* **What is needed**
Without including any pictures, retype exactly the lines from the top of the records through the line containing "ATOM 2 C CA", that final line included.

* **Data shown**
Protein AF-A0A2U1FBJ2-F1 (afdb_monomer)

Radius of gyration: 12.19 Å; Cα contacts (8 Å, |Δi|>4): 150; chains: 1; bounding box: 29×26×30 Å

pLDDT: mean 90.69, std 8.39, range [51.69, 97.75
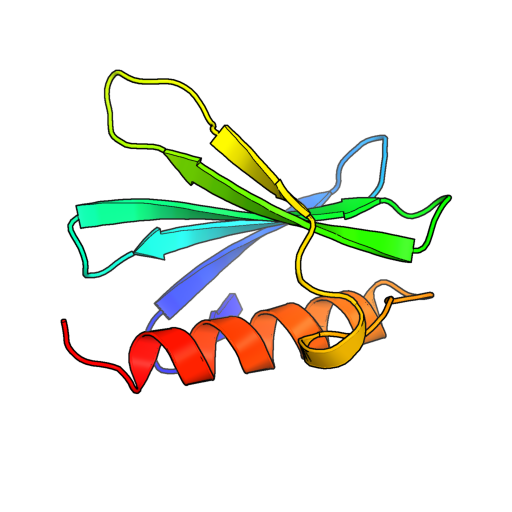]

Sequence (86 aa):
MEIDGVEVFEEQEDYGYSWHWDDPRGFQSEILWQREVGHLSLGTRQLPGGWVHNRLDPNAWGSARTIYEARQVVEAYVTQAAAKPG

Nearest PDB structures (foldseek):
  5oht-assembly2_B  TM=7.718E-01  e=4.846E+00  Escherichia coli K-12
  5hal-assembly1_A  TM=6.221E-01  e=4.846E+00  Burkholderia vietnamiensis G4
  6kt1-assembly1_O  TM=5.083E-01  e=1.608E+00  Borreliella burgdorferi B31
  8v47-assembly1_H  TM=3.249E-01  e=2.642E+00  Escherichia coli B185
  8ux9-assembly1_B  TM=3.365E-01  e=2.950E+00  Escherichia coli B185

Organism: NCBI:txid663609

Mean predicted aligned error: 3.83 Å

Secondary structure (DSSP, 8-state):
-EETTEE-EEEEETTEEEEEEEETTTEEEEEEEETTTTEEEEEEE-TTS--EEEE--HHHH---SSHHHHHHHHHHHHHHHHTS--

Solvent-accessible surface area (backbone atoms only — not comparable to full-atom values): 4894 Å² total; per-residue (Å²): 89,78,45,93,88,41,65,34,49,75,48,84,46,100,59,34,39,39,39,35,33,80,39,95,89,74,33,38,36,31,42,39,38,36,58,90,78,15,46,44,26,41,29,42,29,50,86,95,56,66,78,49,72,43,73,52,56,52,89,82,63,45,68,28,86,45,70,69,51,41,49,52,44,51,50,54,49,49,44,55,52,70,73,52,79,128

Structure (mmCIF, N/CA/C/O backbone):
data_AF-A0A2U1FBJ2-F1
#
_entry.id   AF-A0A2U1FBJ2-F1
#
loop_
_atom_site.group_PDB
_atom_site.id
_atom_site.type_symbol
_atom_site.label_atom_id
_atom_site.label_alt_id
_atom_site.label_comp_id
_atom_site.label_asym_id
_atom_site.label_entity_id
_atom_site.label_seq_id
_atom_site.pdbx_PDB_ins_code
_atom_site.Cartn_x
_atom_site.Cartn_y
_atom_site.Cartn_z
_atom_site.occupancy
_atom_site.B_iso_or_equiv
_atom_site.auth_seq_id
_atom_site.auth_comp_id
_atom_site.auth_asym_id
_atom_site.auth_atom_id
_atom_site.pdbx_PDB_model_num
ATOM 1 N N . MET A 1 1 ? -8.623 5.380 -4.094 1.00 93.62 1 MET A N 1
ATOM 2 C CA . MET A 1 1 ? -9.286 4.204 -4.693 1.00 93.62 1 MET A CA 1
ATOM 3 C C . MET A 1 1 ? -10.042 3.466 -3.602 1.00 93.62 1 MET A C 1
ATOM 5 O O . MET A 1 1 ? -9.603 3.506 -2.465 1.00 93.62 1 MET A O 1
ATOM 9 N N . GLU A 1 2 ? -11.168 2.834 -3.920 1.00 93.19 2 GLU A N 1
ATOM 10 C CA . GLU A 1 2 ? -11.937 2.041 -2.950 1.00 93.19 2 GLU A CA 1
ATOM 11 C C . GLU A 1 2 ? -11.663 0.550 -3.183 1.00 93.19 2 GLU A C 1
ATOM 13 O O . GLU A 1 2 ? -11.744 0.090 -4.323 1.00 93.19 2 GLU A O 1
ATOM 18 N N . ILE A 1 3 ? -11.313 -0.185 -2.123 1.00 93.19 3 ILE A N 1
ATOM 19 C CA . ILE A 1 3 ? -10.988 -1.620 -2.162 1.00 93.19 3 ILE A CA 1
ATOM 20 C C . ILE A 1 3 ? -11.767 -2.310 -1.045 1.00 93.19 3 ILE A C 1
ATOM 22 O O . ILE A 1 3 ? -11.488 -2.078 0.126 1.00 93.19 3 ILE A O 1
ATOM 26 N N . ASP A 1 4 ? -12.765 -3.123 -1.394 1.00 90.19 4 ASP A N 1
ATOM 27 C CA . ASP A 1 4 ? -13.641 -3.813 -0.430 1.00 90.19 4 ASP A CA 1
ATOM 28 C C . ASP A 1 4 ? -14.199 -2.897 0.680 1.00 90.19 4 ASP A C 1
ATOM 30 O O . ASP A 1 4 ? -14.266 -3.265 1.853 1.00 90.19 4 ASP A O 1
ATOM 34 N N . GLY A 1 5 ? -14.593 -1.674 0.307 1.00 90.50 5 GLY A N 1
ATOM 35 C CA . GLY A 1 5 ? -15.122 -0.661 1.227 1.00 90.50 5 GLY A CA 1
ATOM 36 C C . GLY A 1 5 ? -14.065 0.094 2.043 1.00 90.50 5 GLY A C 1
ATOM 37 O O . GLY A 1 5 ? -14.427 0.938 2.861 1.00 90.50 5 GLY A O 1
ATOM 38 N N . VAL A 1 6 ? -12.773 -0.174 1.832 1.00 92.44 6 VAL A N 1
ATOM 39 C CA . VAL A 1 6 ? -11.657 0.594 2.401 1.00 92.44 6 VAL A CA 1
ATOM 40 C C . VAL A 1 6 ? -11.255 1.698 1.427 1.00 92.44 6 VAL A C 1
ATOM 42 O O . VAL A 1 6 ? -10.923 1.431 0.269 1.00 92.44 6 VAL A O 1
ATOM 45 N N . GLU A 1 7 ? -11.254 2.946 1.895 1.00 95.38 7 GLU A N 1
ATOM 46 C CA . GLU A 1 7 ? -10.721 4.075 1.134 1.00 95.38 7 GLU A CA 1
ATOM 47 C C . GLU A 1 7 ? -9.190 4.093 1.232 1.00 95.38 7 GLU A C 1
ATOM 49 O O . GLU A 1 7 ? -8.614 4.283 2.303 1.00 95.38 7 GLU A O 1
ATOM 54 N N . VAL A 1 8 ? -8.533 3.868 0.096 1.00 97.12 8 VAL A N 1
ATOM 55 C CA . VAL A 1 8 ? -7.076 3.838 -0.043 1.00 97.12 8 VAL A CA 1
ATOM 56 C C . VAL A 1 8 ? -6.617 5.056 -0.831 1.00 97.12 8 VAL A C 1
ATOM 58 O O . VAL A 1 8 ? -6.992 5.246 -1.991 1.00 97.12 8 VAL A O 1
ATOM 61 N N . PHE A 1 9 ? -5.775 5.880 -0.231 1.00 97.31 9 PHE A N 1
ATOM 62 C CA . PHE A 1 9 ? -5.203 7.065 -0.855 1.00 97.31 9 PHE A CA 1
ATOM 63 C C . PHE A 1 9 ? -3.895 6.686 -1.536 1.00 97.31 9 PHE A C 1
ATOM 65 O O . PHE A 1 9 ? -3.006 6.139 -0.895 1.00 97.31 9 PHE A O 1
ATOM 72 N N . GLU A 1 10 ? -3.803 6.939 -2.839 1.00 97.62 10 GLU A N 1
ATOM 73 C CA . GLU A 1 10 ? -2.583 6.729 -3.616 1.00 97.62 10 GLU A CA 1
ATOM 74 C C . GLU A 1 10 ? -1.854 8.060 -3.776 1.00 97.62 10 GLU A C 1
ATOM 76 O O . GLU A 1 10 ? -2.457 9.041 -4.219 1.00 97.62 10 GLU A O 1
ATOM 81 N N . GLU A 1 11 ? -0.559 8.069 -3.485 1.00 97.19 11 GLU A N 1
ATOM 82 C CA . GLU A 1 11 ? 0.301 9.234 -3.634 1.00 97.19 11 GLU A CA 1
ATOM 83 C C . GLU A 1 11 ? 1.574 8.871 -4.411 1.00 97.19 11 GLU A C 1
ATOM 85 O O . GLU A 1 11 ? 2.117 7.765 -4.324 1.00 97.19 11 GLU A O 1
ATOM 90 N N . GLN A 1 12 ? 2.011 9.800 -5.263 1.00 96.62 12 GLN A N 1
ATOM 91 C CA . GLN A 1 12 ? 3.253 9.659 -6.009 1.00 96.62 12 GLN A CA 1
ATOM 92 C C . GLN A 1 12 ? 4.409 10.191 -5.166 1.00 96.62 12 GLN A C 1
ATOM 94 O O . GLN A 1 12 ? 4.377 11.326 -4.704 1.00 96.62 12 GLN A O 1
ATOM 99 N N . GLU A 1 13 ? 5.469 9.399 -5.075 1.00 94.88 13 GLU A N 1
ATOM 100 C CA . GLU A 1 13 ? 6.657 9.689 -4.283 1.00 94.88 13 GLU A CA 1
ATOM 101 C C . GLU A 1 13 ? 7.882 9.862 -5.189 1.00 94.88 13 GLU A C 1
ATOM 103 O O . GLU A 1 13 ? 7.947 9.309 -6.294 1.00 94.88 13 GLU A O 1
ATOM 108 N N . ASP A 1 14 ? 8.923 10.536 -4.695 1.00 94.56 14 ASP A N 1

* **Task result**
Protein AF-A0A2U1FBJ2-F1 (afdb_monomer)

Radius of gyration: 12.19 Å; Cα contacts (8 Å, |Δi|>4): 150; chains: 1; bounding box: 29×26×30 Å

pLDDT: mean 90.69, std 8.39, range [51.69, 97.75
]

Sequence (86 aa):
MEIDGVEVFEEQEDYGYSWHWDDPRGFQSEILWQREVGHLSLGTRQLPGGWVHNRLDPNAWGSARTIYEARQVVEAYVTQAAAKPG

Nearest PDB structures (foldseek):
  5oht-assembly2_B  TM=7.718E-01  e=4.846E+00  Escherichia coli K-12
  5hal-assembly1_A  TM=6.221E-01  e=4.846E+00  Burkholderia vietnamiensis G4
  6kt1-assembly1_O  TM=5.083E-01  e=1.608E+00  Borreliella burgdorferi B31
  8v47-assembly1_H  TM=3.249E-01  e=2.642E+00  Escherichia coli B185
  8ux9-assembly1_B  TM=3.365E-01  e=2.950E+00  Escherichia coli B185

Organism: NCBI:txid663609

Mean predicted aligned error: 3.83 Å

Secondary structure (DSSP, 8-state):
-EETTEE-EEEEETTEEEEEEEETTTEEEEEEEETTTTEEEEEEE-TTS--EEEE--HHHH---SSHHHHHHHHHHHHHHHHTS--

Solvent-accessible surface area (backbone atoms only — not comparable to full-atom values): 4894 Å² total; per-residue (Å²): 89,78,45,93,88,41,65,34,49,75,48,84,46,100,59,34,39,39,39,35,33,80,39,95,89,74,33,38,36,31,42,39,38,36,58,90,78,15,46,44,26,41,29,42,29,50,86,95,56,66,78,49,72,43,73,52,56,52,89,82,63,45,68,28,86,45,70,69,51,41,49,52,44,51,50,54,49,49,44,55,52,70,73,52,79,128

Structure (mmCIF, N/CA/C/O backbone):
data_AF-A0A2U1FBJ2-F1
#
_entry.id   AF-A0A2U1FBJ2-F1
#
loop_
_atom_site.group_PDB
_atom_site.id
_atom_site.type_symbol
_atom_site.label_atom_id
_atom_site.label_alt_id
_atom_site.label_comp_id
_atom_site.label_asym_id
_atom_site.label_entity_id
_atom_site.label_seq_id
_atom_site.pdbx_PDB_ins_code
_atom_site.Cartn_x
_atom_site.Cartn_y
_atom_site.Cartn_z
_atom_site.occupancy
_atom_site.B_iso_or_equiv
_atom_site.auth_seq_id
_atom_site.auth_comp_id
_atom_site.auth_asym_id
_atom_site.auth_atom_id
_atom_site.pdbx_PDB_model_num
ATOM 1 N N . MET A 1 1 ? -8.623 5.380 -4.094 1.00 93.62 1 MET A N 1
ATOM 2 C CA . MET A 1 1 ? -9.286 4.204 -4.693 1.00 93.62 1 MET A CA 1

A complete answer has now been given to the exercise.